It was walking down a dimly-lit, isolated alley from her way back from the gym that made 35-year-old Ashika Kumar take up self-defence classes. “I don’t usually get time to work out in the mornings so I go to the gym late in the evening and return around 9.30pm every day,” she said.
“The locality, however, used to put me on my guard because it was quite dark and I always felt vulnerable on my way back from the gym.”
To cope with this, the content writer signed up for Krav Maga classes. Krav Maga is a form of self-defence practised by Israeli defence forces and is popular for its effective street fighting techniques. As, she continued with the classes, Ashika realised that she grew confident about being able to protect herself if she faced any incidents of eve-teasing or even attempts at molestation but gradually, she found it difficult to attend classes regularly.
“The classes, scheduled on a weekend, would begin from 9.15 am and carry on till 12.30 pm. Although I learnt a lot during the sessions, it was becoming difficult for me to spare all those hours, especially on a weekend when my family needed me,” said Ashika.

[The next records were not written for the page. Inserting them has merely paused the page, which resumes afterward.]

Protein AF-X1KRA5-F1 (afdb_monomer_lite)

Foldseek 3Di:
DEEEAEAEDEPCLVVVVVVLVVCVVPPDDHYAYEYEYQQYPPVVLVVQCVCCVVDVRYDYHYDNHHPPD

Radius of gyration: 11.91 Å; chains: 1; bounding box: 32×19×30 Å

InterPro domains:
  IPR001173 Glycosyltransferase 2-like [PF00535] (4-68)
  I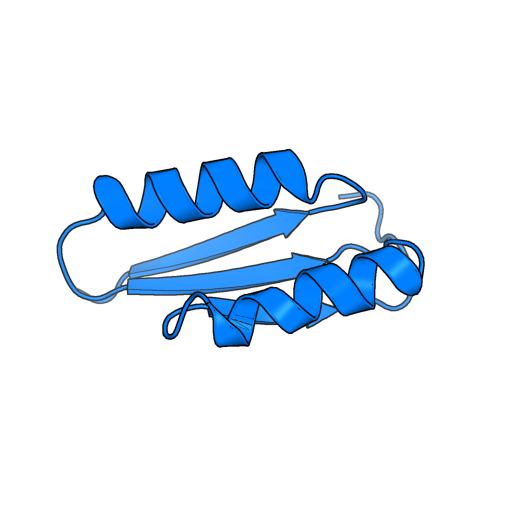PR029044 Nucleotide-diphospho-sugar transferases [G3DSA:3.90.550.10] (2-69)
  IPR029044 Nucleotide-diphospho-sugar transferases [SSF53448] (3-64)

Sequence (69 aa):
MQLSILLVTYLRLEKTLMCLDGIRKNTLGEFEVVLVDNGSPAEVQRKTKGLEKQFPWLTVYLLQKSDGL

pLDDT: mean 93.13, std 7.32, range [62.62, 98.38]

Structure (mmCIF, N/CA/C/O backbone):
data_AF-X1KRA5-F1
#
_entry.id   AF-X1KRA5-F1
#
loop_
_atom_site.group_PDB
_atom_site.id
_atom_site.type_symbol
_atom_site.label_atom_id
_atom_site.label_alt_id
_atom_site.label_comp_id
_atom_site.label_asym_id
_atom_site.label_entity_id
_atom_site.label_seq_id
_atom_site.pdbx_PDB_ins_code
_atom_site.Cartn_x
_atom_site.Cartn_y
_atom_site.Cartn_z
_atom_site.occupancy
_atom_site.B_iso_or_equiv
_atom_site.auth_seq_id
_atom_site.auth_comp_id
_atom_site.auth_asym_id
_atom_site.auth_atom_id
_atom_site.pdbx_PDB_model_num
ATOM 1 N N . MET A 1 1 ? -19.814 -7.966 9.901 1.00 62.62 1 MET A N 1
ATOM 2 C CA . MET A 1 1 ? -19.633 -8.080 8.438 1.00 62.62 1 MET A CA 1
ATOM 3 C C . MET A 1 1 ? -18.193 -7.702 8.161 1.00 62.62 1 MET A C 1
ATOM 5 O O . MET A 1 1 ? -17.798 -6.639 8.613 1.00 62.62 1 MET A O 1
ATOM 9 N N . GLN A 1 2 ? -17.422 -8.581 7.528 1.00 86.06 2 GLN A N 1
ATOM 10 C CA . GLN A 1 2 ? -16.009 -8.354 7.214 1.00 86.06 2 GLN A CA 1
ATOM 11 C C . GLN A 1 2 ? -15.907 -7.842 5.770 1.00 86.06 2 GLN A C 1
ATOM 13 O O . GLN A 1 2 ? -16.553 -8.410 4.888 1.00 86.06 2 GLN A O 1
ATOM 18 N N . LEU A 1 3 ? -15.169 -6.750 5.543 1.00 94.94 3 LEU A N 1
ATOM 19 C CA . LEU A 1 3 ? -15.005 -6.114 4.230 1.00 94.94 3 LEU A CA 1
ATOM 20 C C . LEU A 1 3 ? -13.581 -6.332 3.701 1.00 94.94 3 LEU A C 1
ATOM 22 O O . LEU A 1 3 ? -12.617 -5.943 4.353 1.00 94.94 3 LEU A O 1
ATOM 26 N N . SER A 1 4 ? -13.457 -6.868 2.489 1.00 96.75 4 SER A N 1
ATOM 27 C CA . SER A 1 4 ? -12.173 -6.990 1.788 1.00 96.75 4 SER A CA 1
ATOM 28 C C . SER A 1 4 ? -12.173 -6.083 0.559 1.00 96.75 4 SER A C 1
ATOM 30 O O . SER A 1 4 ? -13.062 -6.176 -0.290 1.00 96.75 4 SER A O 1
ATOM 32 N N . ILE A 1 5 ? -11.185 -5.193 0.458 1.00 97.31 5 ILE A N 1
ATOM 33 C CA . ILE A 1 5 ? -11.043 -4.247 -0.655 1.00 97.31 5 ILE A CA 1
ATOM 34 C C . ILE A 1 5 ? -9.872 -4.697 -1.530 1.00 97.31 5 ILE A C 1
ATOM 36 O O . ILE A 1 5 ? -8.732 -4.758 -1.073 1.00 97.31 5 ILE A O 1
ATOM 40 N N . LEU A 1 6 ? -10.140 -4.977 -2.805 1.00 97.19 6 LEU A N 1
ATOM 41 C CA . LEU A 1 6 ? -9.106 -5.279 -3.793 1.00 97.19 6 LEU A CA 1
ATOM 42 C C . LEU A 1 6 ? -8.717 -3.999 -4.540 1.00 97.19 6 LEU A C 1
ATOM 44 O O . LEU A 1 6 ? -9.565 -3.363 -5.165 1.00 97.19 6 LEU A O 1
ATOM 48 N N . LEU A 1 7 ? -7.435 -3.640 -4.502 1.00 95.69 7 LEU A N 1
ATOM 49 C CA . LEU A 1 7 ? -6.892 -2.488 -5.217 1.00 95.69 7 LEU A CA 1
ATOM 50 C C . LEU A 1 7 ? -5.829 -2.951 -6.213 1.00 95.69 7 LEU A C 1
ATOM 52 O O . LEU A 1 7 ? -4.909 -3.668 -5.836 1.00 95.69 7 LEU A O 1
ATOM 56 N N . VAL A 1 8 ? -5.908 -2.513 -7.468 1.00 94.69 8 VAL A N 1
ATOM 57 C CA . VAL A 1 8 ? -4.878 -2.792 -8.481 1.00 94.69 8 VAL A CA 1
ATOM 58 C C . VAL A 1 8 ? -4.115 -1.506 -8.785 1.00 94.69 8 VAL A C 1
ATOM 60 O O . VAL A 1 8 ? -4.716 -0.445 -8.950 1.00 94.69 8 VAL A O 1
ATOM 63 N N . THR A 1 9 ? -2.785 -1.580 -8.847 1.00 93.06 9 THR A N 1
ATOM 64 C CA . THR A 1 9 ? -1.919 -0.432 -9.145 1.00 93.06 9 THR A CA 1
ATOM 65 C C . THR A 1 9 ? -0.854 -0.770 -10.180 1.00 93.06 9 THR A C 1
ATOM 67 O O . THR A 1 9 ? -0.339 -1.882 -10.227 1.00 93.06 9 THR A O 1
ATOM 70 N N . TYR A 1 10 ? -0.466 0.232 -10.966 1.00 92.06 10 TYR A N 1
ATOM 71 C CA . TYR A 1 10 ? 0.688 0.187 -11.856 1.00 92.06 10 TYR A CA 1
ATOM 72 C C . TYR A 1 10 ? 1.334 1.573 -11.908 1.00 92.06 10 TYR A C 1
ATOM 74 O O . TYR A 1 10 ? 0.660 2.549 -12.239 1.00 92.06 10 TYR A O 1
ATOM 82 N N . LEU A 1 11 ? 2.618 1.683 -11.547 1.00 86.56 11 LEU A N 1
ATOM 83 C CA . LEU A 1 11 ? 3.410 2.930 -11.591 1.00 86.56 11 LEU A CA 1
ATOM 84 C C . LEU A 1 11 ? 2.846 4.147 -10.816 1.00 86.56 11 LEU A C 1
ATOM 86 O O . LEU A 1 11 ? 3.320 5.266 -11.000 1.00 86.56 11 LEU A O 1
ATOM 90 N N . ARG A 1 12 ? 1.851 3.976 -9.938 1.00 86.06 12 ARG A N 1
ATOM 91 C CA . ARG A 1 12 ? 1.092 5.090 -9.330 1.00 86.06 12 ARG A CA 1
AT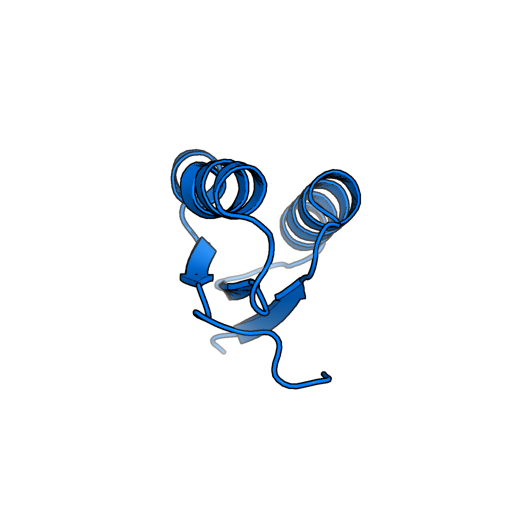OM 92 C C . ARG A 1 12 ? 1.200 5.166 -7.807 1.00 86.06 12 ARG A C 1
ATOM 94 O O . ARG A 1 12 ? 0.201 5.379 -7.130 1.00 86.06 12 ARG A O 1
ATOM 101 N N . LEU A 1 13 ? 2.415 5.055 -7.268 1.00 90.25 13 LEU A N 1
ATOM 102 C CA . LEU A 1 13 ? 2.654 4.988 -5.818 1.00 90.25 13 LEU A CA 1
ATOM 103 C C . LEU A 1 13 ? 1.996 6.132 -5.023 1.00 90.25 13 LEU A C 1
ATOM 105 O O . LEU A 1 13 ? 1.357 5.876 -4.009 1.00 90.25 13 LEU A O 1
ATOM 109 N N . GLU A 1 14 ? 2.101 7.376 -5.495 1.00 93.44 14 GLU A N 1
ATOM 110 C CA . GLU A 1 14 ? 1.501 8.536 -4.819 1.00 93.44 14 GLU A CA 1
ATOM 111 C C . GLU A 1 14 ? -0.030 8.436 -4.744 1.00 93.44 14 GLU A C 1
ATOM 113 O O . GLU A 1 14 ? -0.622 8.613 -3.682 1.00 93.44 14 GLU A O 1
ATOM 118 N N . LYS A 1 15 ? -0.682 8.063 -5.852 1.00 95.31 15 LYS A N 1
ATOM 119 C CA . LYS A 1 15 ? -2.142 7.889 -5.880 1.00 95.31 15 LYS A CA 1
ATOM 120 C C . LYS A 1 15 ? -2.580 6.703 -5.027 1.00 95.31 15 LYS A C 1
ATOM 122 O O . LYS A 1 15 ? -3.616 6.780 -4.373 1.00 95.31 15 LYS A O 1
ATOM 127 N N . THR A 1 16 ? -1.788 5.633 -5.006 1.00 96.06 16 THR A N 1
ATOM 128 C CA . THR A 1 16 ? -2.023 4.473 -4.141 1.00 96.06 16 THR A CA 1
ATOM 129 C C . THR A 1 16 ? -1.975 4.876 -2.670 1.00 96.06 16 THR A C 1
ATOM 131 O O . THR A 1 16 ? -2.886 4.528 -1.928 1.00 96.06 16 THR A O 1
ATOM 134 N N . LEU A 1 17 ? -0.994 5.684 -2.256 1.00 96.50 17 LEU A N 1
ATOM 135 C CA . LEU A 1 17 ? -0.919 6.225 -0.895 1.00 96.50 17 LEU A CA 1
ATOM 136 C C . LEU A 1 17 ? -2.139 7.081 -0.541 1.00 96.50 17 LEU A C 1
ATOM 138 O O . LEU A 1 17 ? -2.758 6.857 0.496 1.00 96.50 17 LEU A O 1
ATOM 142 N N . MET A 1 18 ? -2.533 8.007 -1.421 1.00 97.19 18 MET A N 1
ATOM 143 C CA . MET A 1 18 ? -3.733 8.826 -1.213 1.00 97.19 18 MET A CA 1
ATOM 144 C C . MET A 1 18 ? -5.000 7.972 -1.083 1.00 97.19 18 MET A C 1
ATOM 146 O O . MET A 1 18 ? -5.865 8.265 -0.258 1.00 97.19 18 MET A O 1
ATOM 150 N N . CYS A 1 19 ? -5.110 6.911 -1.884 1.00 97.12 19 CYS A N 1
ATOM 151 C CA . CYS A 1 19 ? -6.229 5.979 -1.827 1.00 97.12 19 CYS A CA 1
ATOM 152 C C . CYS A 1 19 ? -6.256 5.208 -0.501 1.00 97.12 19 CYS A C 1
ATOM 154 O O . CYS A 1 19 ? -7.291 5.185 0.163 1.00 97.12 19 CYS A O 1
ATOM 156 N N . LEU A 1 20 ? -5.117 4.653 -0.073 1.00 97.31 20 LEU A N 1
ATOM 157 C CA . LEU A 1 20 ? -4.981 3.951 1.207 1.00 97.31 20 LEU A CA 1
ATOM 158 C C . LEU A 1 20 ? -5.314 4.868 2.393 1.00 97.31 20 LEU A C 1
ATOM 160 O O . LEU A 1 20 ? -6.036 4.466 3.306 1.00 97.31 20 LEU A O 1
ATOM 164 N N . ASP A 1 21 ? -4.863 6.123 2.357 1.00 97.38 21 ASP A N 1
ATOM 165 C CA . ASP A 1 21 ? -5.231 7.127 3.356 1.00 97.38 21 ASP A CA 1
ATOM 166 C C . ASP A 1 21 ? -6.728 7.451 3.344 1.00 97.38 21 ASP A C 1
ATOM 168 O O . ASP A 1 21 ? -7.331 7.627 4.405 1.00 97.38 21 ASP A O 1
ATOM 172 N N . GLY A 1 22 ? -7.339 7.520 2.161 1.00 97.81 22 GLY A N 1
ATOM 173 C CA . GLY A 1 22 ? -8.779 7.691 1.999 1.00 97.81 22 GLY A CA 1
ATOM 174 C C . GLY A 1 22 ? -9.568 6.536 2.611 1.00 97.81 22 GLY A C 1
ATOM 175 O O . GLY A 1 22 ? -10.483 6.780 3.397 1.00 97.81 22 GLY A O 1
ATOM 176 N N . ILE A 1 23 ? -9.173 5.294 2.319 1.00 96.94 23 ILE A N 1
ATOM 177 C CA . ILE A 1 23 ? -9.780 4.083 2.886 1.00 96.94 23 ILE A CA 1
ATOM 178 C C . ILE A 1 23 ? -9.684 4.123 4.412 1.00 96.94 23 ILE A C 1
ATOM 180 O O . ILE A 1 23 ? -10.709 4.019 5.083 1.00 96.94 23 ILE A O 1
ATOM 184 N N . ARG A 1 24 ? -8.488 4.379 4.962 1.00 95.81 24 ARG A N 1
ATOM 185 C CA . ARG A 1 24 ? -8.259 4.481 6.412 1.00 95.81 24 ARG A CA 1
ATOM 186 C C . ARG A 1 24 ? -9.165 5.499 7.100 1.00 95.81 24 ARG A C 1
ATOM 188 O O . ARG A 1 24 ? -9.609 5.262 8.215 1.00 95.81 24 ARG A O 1
ATOM 195 N N . LYS A 1 25 ? -9.380 6.658 6.472 1.00 97.44 25 LYS A N 1
ATOM 196 C CA . LYS A 1 25 ? -10.132 7.774 7.068 1.00 97.44 25 LYS A CA 1
ATOM 197 C C . LYS A 1 25 ? -11.646 7.590 6.996 1.00 97.44 25 LYS A C 1
ATOM 199 O O . LYS A 1 25 ? -12.346 8.170 7.817 1.00 97.44 25 LYS A O 1
ATOM 204 N N . ASN A 1 26 ? -12.141 6.842 6.011 1.00 96.94 26 ASN A N 1
ATOM 205 C CA . ASN A 1 26 ? -13.569 6.812 5.680 1.00 96.94 26 ASN A CA 1
ATOM 206 C C . ASN A 1 26 ? -14.219 5.428 5.823 1.00 96.94 26 ASN A C 1
ATOM 208 O O . ASN A 1 26 ? -15.437 5.324 5.706 1.00 96.94 26 ASN A O 1
ATOM 212 N N . THR A 1 27 ? -13.443 4.373 6.078 1.00 94.94 27 THR A N 1
ATOM 213 C CA . THR A 1 27 ? -13.974 3.015 6.258 1.00 94.94 27 THR A CA 1
ATOM 214 C C . THR A 1 27 ? -14.083 2.710 7.746 1.00 94.94 27 THR A C 1
ATOM 216 O O . THR A 1 27 ? -13.076 2.661 8.450 1.00 94.94 27 THR A O 1
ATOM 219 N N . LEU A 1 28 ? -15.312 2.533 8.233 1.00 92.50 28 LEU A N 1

A few months later, she started missing out on classes. “I regretted not being able to attend the sessions and once when I was speaking to my instructor about it, he told me that I could try being a part of the boot camps instead,” Ashika said.
The boot camp, called Insta Krav Maga, is aimed at teaching participants basic self-defence techniques in a day instead of training them through regular classes. The eight-hour camp will focus on different techniques such as grappling, punches and kicks to equip the participants to face and fight assailants.
Speaking about the programme, Krav Maga instructor Gopal Iyengar said, “While a lot of people seem interested in this form of self-defence, we have often seen people drop out of classes after a while even though they are really passionate about it.”
He added, “That’s why we planned to organise boot camps which will help people to get a kick start into Krav Maga without having to devote more than a day in a month for it.” In these boot camps, participants will be taught combative techniques used in Krav Maga, including palm heel punches, knee strikes, elbows, hammer and kicks, defence against a variety of chokes, headlocks, grabs, and bear hugs.
“This will be an opportunity for participants to use their self-defence training in a variety of reality-based exhaustion, stress, and aggression drills,” said Gopal.
While the first boot camp is scheduled for February 10, at Zorba in Anna Nagar, it is not only women like Ashika who have signed up for it. S Samy C Ajay, a doctor, who has been practising Krav Maga for more than two years now, too is looking forward to be a part of the programme.
“As a shy and timid child, I faced a lot of bullying in school. Things peaked when I reached Class 11 and somehow got involved in a gang war. I was assaulted by my school mates and that’s when I decided to learn to defend myself,” said Ajay.
“I took up karate, MMA (mixed martial arts) and even Muay Thai before I was introduced to Krav Maga. That’s when I realised that Krav Maga is not just a form of self-defence, it’s a way of life,” he added. “I grew more confident of myself and would not get riled up easily. Also, Krav Maga teaches you how to defend yourself in real life situation unlike other forms of martial arts,” Ajay said.